**** INPUT RECORDS ****
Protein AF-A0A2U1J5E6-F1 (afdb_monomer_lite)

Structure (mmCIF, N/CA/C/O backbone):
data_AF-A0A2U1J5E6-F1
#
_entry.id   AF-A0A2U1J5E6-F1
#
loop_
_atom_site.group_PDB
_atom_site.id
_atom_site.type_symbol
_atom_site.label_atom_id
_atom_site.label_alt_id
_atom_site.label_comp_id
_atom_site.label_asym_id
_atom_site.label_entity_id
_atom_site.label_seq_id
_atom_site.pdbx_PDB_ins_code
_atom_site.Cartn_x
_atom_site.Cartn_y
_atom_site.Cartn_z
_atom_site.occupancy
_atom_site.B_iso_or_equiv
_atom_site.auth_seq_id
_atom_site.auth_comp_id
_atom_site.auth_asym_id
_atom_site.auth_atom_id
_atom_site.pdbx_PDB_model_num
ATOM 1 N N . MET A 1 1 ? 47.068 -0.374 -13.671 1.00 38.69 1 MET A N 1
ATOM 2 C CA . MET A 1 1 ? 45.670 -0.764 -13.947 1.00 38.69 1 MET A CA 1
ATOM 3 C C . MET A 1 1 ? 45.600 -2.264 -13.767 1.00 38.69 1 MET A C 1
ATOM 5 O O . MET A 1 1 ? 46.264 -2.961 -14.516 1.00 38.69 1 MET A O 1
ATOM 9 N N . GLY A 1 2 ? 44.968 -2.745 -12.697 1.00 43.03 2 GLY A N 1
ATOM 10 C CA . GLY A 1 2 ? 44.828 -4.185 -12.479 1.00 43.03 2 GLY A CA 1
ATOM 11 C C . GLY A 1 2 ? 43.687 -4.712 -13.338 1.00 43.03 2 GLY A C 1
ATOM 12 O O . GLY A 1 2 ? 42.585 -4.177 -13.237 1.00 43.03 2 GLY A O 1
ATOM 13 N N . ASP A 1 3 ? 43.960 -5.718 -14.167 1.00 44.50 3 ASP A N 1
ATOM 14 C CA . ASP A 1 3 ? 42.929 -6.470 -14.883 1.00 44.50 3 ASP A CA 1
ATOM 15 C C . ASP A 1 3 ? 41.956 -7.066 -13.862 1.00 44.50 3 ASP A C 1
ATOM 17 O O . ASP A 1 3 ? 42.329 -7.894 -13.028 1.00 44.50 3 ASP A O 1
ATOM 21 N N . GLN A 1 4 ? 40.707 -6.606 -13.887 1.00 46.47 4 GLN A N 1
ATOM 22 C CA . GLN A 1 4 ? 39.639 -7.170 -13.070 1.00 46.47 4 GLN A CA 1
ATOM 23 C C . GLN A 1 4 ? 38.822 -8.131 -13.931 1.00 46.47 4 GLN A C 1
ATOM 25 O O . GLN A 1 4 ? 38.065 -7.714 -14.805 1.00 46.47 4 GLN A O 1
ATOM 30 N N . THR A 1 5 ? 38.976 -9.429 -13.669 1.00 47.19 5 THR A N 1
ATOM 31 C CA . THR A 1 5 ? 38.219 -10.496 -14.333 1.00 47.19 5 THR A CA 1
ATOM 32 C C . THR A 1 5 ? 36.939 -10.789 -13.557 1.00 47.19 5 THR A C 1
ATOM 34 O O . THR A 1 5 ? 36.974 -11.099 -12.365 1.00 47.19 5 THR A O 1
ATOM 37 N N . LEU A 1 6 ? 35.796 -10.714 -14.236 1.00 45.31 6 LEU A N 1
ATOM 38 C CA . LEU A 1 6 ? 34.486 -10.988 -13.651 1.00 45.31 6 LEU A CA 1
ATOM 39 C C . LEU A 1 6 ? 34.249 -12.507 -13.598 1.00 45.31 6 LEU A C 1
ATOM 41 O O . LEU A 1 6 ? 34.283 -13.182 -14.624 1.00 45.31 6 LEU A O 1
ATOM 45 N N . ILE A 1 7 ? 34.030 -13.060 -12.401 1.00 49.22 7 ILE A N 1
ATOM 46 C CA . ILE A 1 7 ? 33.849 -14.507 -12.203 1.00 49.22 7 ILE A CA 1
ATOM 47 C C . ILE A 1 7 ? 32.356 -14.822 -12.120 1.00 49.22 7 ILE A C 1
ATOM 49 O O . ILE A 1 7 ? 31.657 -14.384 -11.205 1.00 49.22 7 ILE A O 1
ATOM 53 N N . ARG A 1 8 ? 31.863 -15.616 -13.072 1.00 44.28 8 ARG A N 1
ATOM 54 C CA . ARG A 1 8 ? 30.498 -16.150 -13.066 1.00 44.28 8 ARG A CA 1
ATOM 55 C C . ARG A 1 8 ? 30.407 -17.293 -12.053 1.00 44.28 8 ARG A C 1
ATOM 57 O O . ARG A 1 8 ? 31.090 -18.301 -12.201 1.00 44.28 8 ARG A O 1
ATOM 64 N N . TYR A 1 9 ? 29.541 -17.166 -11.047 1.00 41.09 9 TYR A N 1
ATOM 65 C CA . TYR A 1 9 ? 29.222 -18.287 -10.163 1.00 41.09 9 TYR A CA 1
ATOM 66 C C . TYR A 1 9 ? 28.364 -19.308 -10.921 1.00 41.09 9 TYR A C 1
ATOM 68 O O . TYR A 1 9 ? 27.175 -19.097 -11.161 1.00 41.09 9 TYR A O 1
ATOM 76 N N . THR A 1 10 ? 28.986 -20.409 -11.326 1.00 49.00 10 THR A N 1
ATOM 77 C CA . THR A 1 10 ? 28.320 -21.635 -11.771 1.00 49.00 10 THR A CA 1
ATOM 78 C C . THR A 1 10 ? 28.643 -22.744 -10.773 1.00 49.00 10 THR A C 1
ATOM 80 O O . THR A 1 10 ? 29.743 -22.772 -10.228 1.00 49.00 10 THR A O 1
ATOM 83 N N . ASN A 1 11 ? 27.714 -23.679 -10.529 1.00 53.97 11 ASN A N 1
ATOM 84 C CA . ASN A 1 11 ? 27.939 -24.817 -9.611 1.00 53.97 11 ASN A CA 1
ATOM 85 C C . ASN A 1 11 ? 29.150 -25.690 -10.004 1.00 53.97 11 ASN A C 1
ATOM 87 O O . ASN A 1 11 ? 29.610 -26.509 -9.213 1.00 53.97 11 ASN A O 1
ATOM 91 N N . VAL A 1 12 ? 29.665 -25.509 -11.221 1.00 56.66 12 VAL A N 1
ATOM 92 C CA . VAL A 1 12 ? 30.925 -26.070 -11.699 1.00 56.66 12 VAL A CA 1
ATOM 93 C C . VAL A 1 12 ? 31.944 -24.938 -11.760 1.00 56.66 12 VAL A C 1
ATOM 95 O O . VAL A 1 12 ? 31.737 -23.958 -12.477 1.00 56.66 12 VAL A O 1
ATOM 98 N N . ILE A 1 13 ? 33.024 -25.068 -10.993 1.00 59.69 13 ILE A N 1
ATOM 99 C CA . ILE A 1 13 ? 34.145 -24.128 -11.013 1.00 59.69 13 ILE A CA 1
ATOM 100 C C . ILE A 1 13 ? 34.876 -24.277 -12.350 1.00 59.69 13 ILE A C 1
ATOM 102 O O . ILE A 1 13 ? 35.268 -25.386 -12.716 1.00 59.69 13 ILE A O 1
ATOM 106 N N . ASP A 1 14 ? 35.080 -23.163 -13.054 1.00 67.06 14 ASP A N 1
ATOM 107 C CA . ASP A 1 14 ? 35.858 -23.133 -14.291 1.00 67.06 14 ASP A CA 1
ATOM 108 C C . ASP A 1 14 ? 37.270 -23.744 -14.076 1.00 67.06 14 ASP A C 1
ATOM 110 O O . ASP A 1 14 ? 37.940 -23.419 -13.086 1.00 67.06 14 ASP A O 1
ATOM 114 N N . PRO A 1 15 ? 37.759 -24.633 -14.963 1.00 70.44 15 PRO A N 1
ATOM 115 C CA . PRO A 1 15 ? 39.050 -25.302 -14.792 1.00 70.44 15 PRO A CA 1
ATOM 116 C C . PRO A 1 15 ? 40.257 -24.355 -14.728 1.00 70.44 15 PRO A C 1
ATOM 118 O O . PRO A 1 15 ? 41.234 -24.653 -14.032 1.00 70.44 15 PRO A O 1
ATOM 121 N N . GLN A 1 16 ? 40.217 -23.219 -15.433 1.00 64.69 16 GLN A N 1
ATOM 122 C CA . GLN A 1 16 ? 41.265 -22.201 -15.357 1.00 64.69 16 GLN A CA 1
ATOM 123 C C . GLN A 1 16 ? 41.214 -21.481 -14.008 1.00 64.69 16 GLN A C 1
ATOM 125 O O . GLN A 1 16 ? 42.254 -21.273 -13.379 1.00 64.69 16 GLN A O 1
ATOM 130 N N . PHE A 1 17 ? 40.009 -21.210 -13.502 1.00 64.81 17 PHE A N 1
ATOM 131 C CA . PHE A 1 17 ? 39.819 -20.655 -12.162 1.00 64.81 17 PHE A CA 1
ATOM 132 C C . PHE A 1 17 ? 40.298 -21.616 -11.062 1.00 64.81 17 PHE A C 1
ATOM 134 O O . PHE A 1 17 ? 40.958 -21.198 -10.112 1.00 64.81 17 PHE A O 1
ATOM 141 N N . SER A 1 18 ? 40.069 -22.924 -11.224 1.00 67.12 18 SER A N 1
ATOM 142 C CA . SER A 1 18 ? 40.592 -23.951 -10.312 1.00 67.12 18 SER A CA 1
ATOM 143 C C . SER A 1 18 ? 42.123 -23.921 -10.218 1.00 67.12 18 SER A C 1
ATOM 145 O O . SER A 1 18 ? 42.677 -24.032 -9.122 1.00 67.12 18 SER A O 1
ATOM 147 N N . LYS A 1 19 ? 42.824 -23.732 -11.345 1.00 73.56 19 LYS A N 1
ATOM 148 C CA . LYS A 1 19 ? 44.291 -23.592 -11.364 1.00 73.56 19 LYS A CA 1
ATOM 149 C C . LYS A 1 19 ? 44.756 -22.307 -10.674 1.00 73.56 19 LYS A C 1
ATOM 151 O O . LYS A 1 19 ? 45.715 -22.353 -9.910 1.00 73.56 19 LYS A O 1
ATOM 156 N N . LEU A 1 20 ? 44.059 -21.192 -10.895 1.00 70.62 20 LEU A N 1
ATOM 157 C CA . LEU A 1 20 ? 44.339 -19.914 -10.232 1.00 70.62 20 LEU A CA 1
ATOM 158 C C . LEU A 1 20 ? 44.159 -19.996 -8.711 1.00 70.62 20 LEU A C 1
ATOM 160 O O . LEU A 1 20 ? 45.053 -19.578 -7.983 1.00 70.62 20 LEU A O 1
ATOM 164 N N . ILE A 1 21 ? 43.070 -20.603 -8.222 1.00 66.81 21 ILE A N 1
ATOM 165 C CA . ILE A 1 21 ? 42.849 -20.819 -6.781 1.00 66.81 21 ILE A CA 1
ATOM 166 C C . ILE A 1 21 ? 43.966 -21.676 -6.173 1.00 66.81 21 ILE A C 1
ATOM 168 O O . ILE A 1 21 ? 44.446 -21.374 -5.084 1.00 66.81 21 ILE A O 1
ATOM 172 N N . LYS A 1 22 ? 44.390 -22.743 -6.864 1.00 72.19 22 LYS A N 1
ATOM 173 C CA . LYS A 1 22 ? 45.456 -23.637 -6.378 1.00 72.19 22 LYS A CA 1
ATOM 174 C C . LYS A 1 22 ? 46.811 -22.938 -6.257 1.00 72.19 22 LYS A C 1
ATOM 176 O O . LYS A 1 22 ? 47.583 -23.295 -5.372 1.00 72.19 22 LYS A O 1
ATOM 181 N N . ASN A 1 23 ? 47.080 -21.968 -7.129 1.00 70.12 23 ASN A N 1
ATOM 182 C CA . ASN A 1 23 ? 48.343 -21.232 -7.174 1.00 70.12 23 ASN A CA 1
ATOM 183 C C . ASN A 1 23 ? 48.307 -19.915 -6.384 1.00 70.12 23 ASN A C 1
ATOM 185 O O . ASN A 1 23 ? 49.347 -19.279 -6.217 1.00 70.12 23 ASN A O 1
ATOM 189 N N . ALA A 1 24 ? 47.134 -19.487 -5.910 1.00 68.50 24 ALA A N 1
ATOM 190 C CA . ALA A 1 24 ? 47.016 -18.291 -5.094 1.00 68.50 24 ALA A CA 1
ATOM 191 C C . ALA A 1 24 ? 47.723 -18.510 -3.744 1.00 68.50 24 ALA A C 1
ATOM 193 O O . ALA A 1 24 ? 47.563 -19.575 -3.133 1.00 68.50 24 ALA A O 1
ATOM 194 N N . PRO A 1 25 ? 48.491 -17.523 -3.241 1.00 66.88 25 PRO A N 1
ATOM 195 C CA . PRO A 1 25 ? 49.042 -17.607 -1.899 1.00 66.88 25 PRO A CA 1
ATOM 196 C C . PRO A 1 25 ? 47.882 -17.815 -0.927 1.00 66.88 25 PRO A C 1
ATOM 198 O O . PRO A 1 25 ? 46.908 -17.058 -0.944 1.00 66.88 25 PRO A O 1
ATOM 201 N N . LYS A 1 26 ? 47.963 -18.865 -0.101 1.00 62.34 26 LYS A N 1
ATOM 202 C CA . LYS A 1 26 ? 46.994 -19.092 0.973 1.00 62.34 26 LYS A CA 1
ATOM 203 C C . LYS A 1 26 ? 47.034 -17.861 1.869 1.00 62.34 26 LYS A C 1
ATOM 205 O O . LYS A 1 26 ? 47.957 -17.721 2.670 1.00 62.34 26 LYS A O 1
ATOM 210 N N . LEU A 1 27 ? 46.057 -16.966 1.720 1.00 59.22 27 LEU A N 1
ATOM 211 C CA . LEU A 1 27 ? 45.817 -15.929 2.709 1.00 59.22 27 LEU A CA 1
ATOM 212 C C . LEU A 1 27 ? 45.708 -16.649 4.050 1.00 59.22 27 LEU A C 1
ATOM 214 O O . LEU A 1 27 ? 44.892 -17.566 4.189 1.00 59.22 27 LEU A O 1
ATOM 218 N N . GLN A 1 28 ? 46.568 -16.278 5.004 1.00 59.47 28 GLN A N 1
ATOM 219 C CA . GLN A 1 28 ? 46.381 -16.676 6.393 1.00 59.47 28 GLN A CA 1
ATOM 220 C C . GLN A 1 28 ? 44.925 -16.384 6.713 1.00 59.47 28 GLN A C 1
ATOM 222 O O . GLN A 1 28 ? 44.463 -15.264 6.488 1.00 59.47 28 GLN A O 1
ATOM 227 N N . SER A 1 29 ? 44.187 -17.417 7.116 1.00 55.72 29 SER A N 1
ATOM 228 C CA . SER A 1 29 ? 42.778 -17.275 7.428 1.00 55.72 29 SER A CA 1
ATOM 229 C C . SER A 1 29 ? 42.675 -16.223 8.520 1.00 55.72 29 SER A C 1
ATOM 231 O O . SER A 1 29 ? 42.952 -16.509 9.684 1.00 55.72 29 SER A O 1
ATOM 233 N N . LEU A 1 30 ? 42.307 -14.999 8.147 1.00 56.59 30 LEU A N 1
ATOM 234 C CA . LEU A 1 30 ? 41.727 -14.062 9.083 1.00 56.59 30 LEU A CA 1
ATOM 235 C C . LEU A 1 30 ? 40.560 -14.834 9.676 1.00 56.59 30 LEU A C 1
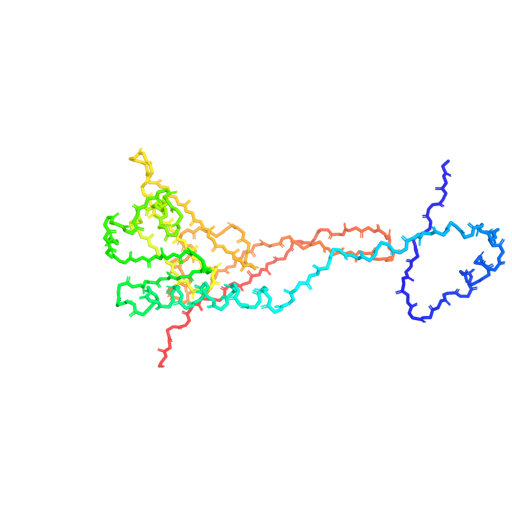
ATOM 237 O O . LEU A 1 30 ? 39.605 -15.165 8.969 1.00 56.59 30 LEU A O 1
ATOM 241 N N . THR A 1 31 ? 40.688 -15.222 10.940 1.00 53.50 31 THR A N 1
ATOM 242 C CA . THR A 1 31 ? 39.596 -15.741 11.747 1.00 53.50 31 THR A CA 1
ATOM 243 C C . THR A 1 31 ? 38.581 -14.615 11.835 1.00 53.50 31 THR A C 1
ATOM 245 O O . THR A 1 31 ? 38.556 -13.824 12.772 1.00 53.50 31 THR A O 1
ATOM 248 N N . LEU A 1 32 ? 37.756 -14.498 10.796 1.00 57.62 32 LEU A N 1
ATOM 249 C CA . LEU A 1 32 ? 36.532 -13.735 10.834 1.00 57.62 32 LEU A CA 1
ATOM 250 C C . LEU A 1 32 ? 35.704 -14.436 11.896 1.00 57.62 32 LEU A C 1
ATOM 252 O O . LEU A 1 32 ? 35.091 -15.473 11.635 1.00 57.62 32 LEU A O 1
****
**** INPUT RECORDS ****
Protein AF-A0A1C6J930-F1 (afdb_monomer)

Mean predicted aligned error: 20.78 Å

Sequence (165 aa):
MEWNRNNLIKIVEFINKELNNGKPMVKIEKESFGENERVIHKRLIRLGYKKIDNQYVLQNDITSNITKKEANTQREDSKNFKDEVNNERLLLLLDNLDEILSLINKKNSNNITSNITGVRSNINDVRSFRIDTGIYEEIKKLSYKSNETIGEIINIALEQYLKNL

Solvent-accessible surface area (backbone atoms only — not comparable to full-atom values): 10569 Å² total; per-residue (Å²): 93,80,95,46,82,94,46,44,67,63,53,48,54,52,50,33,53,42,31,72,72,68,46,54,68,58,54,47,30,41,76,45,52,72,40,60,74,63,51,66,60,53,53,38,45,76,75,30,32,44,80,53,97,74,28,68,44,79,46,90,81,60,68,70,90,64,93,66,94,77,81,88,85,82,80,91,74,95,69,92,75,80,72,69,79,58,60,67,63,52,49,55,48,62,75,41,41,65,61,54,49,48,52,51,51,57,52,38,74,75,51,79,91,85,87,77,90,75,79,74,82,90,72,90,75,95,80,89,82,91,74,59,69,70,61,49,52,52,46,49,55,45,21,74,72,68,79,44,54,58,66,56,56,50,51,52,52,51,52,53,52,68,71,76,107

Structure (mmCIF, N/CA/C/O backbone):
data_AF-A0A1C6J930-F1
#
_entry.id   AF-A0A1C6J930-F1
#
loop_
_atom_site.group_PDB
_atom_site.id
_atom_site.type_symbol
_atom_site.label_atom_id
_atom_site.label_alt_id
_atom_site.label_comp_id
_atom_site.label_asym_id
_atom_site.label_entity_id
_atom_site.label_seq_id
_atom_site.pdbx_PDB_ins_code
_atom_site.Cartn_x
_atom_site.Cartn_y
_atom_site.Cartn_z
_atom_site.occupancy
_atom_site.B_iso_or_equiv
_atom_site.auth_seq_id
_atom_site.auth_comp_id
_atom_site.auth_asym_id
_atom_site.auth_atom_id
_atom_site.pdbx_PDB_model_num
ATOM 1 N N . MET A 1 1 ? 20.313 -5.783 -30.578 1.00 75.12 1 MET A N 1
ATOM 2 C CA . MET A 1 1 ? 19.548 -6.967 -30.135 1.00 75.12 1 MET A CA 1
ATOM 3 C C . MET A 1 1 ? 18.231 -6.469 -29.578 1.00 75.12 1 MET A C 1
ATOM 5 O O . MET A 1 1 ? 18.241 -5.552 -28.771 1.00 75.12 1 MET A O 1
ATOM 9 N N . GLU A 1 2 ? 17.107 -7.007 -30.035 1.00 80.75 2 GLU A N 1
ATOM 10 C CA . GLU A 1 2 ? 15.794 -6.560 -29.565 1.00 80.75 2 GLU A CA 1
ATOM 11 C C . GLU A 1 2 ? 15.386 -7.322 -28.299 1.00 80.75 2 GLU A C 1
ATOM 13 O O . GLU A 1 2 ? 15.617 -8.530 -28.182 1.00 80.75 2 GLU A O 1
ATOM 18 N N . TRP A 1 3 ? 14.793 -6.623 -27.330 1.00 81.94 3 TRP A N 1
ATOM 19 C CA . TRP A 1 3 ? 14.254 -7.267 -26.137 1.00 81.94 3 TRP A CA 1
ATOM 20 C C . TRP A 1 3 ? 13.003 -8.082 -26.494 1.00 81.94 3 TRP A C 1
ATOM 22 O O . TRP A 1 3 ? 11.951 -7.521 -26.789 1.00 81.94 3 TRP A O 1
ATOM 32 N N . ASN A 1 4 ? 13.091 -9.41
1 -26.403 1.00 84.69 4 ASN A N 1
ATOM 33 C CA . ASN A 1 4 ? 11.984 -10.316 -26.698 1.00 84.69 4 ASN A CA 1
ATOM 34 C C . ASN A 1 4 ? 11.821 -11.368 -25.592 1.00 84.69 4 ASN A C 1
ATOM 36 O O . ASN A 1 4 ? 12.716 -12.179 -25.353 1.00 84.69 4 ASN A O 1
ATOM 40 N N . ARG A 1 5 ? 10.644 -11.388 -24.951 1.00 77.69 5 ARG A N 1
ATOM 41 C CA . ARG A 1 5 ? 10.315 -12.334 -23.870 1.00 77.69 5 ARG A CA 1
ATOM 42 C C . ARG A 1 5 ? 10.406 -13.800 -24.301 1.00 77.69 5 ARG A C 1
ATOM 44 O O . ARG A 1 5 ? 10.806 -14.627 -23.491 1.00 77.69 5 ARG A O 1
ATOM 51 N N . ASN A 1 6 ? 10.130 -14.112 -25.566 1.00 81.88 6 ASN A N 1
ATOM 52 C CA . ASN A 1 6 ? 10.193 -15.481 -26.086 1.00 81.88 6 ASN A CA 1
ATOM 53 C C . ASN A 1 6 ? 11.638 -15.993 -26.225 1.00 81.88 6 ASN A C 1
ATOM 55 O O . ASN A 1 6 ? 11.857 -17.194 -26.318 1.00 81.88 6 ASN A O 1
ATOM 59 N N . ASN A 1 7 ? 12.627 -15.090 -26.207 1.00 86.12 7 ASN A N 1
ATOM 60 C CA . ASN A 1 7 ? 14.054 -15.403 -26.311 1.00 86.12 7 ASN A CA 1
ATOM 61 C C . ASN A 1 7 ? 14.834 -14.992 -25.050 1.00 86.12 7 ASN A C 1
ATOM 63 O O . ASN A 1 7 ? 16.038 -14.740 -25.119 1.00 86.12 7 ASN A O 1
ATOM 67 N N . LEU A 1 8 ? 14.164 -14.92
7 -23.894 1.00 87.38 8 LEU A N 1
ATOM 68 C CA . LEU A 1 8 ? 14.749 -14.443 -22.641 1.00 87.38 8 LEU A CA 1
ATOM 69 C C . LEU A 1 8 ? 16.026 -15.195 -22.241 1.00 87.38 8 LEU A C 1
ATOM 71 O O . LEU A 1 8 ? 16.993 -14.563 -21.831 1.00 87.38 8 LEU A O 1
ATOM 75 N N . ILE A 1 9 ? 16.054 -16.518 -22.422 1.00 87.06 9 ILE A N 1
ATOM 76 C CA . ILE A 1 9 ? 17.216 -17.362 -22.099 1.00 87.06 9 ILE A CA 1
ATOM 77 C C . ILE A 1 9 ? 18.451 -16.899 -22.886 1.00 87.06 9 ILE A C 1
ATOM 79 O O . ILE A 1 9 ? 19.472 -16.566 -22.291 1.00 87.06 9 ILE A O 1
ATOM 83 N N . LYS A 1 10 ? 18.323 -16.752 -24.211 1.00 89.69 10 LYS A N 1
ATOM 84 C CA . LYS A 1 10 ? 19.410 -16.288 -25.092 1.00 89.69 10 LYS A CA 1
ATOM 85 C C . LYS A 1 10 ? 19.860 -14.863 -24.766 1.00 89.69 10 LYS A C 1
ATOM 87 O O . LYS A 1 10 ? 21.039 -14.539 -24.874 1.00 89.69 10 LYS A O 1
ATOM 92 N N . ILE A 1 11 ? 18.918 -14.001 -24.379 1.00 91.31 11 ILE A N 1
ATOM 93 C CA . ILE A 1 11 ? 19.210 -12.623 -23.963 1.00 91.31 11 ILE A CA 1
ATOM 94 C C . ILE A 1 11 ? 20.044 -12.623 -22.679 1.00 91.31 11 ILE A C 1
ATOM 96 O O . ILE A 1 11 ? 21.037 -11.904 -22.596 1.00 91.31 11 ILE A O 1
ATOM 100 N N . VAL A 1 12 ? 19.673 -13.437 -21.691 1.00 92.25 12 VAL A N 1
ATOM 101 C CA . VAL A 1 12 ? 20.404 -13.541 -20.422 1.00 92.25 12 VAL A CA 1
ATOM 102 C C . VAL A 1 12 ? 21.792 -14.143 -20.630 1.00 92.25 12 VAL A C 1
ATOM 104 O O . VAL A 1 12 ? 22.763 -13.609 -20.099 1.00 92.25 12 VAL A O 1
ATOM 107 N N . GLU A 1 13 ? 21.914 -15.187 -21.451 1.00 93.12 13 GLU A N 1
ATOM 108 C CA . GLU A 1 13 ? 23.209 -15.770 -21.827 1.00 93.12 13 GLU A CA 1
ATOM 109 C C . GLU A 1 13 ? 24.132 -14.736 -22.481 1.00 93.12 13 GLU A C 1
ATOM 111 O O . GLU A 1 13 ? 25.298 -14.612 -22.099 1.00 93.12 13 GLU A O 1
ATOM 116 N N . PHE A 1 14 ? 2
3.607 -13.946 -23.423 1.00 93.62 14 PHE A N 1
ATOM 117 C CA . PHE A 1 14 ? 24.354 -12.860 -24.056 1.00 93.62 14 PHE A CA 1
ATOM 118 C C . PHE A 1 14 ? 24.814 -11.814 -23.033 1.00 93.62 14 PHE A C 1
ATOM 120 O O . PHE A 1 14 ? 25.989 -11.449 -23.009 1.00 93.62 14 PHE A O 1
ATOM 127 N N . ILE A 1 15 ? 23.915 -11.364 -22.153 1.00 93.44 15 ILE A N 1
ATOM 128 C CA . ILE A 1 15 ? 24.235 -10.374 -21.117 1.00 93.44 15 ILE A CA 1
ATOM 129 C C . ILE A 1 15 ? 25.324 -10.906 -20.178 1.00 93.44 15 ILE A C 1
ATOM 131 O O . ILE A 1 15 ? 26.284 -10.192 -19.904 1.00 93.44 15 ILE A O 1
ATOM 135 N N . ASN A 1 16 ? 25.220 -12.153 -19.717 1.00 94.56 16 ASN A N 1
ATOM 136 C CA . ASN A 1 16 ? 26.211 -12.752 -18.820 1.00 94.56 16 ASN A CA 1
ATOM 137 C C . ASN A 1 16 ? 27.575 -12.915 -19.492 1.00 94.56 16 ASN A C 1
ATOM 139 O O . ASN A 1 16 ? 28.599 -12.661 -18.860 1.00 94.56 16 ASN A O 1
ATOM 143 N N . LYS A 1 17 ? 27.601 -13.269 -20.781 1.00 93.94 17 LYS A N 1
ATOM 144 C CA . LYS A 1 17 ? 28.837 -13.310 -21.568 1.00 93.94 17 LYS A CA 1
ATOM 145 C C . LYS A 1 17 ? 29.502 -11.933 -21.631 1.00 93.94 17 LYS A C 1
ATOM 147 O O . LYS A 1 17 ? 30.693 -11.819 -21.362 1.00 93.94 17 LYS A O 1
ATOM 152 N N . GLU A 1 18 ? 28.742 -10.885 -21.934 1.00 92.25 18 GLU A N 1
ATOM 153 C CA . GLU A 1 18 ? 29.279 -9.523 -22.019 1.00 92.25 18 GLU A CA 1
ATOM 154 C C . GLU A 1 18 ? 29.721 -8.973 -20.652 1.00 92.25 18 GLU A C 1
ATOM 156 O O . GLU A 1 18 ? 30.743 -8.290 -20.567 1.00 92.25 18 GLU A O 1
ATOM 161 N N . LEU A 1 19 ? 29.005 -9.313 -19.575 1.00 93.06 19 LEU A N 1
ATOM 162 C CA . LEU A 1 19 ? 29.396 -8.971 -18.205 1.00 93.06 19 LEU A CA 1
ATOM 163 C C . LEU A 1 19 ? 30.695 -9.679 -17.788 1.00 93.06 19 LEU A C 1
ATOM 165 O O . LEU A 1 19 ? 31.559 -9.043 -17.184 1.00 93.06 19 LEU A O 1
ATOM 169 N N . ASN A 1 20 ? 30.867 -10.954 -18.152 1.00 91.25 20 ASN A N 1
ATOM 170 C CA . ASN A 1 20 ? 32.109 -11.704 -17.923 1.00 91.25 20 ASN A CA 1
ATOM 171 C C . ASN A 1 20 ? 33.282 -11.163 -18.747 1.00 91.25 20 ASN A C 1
****
■ **PROMPT**: Only one stretch of the entries above is wanted: the lines from the one containing "ATOM 181 N N" through the one containing "ATOM 198 O O". Please reproduce it exactly.

■ **SOLUTION FOR THIS TASK**:
ATOM 181 N N . ASN A 1 23 ? 47.080 -21.968 -7.129 1.00 70.12 23 ASN A N 1
ATOM 182 C CA . ASN A 1 23 ? 48.343 -21.232 -7.174 1.00 70.12 23 ASN A CA 1
ATOM 183 C C . ASN A 1 23 ? 48.307 -19.915 -6.384 1.00 70.12 23 ASN A C 1
ATOM 185 O O . ASN A 1 23 ? 49.347 -19.279 -6.217 1.00 70.12 23 ASN A O 1
ATOM 189 N N . ALA A 1 24 ? 47.134 -19.487 -5.910 1.00 68.50 24 ALA A N 1
ATOM 190 C CA . ALA A 1 24 ? 47.016 -18.291 -5.094 1.00 68.50 24 ALA A CA 1
ATOM 191 C C . ALA A 1 24 ? 47.723 -18.510 -3.744 1.00 68.50 24 ALA A C 1
ATOM 193 O O . ALA A 1 24 ? 47.563 -19.575 -3.133 1.00 68.50 24 ALA A O 1
ATOM 194 N N . PRO A 1 25 ? 48.491 -17.523 -3.241 1.00 66.88 25 PRO A N 1
ATOM 195 C CA . PRO A 1 25 ? 49.042 -17.607 -1.899 1.00 66.88 25 PRO A CA 1
ATOM 196 C C . PRO A 1 25 ? 47.882 -17.815 -0.927 1.00 66.88 25 PRO A C 1
ATOM 198 O O . PRO A 1 25 ? 46.908 -17.058 -0.944 1.00 66.88 25 PRO A O 1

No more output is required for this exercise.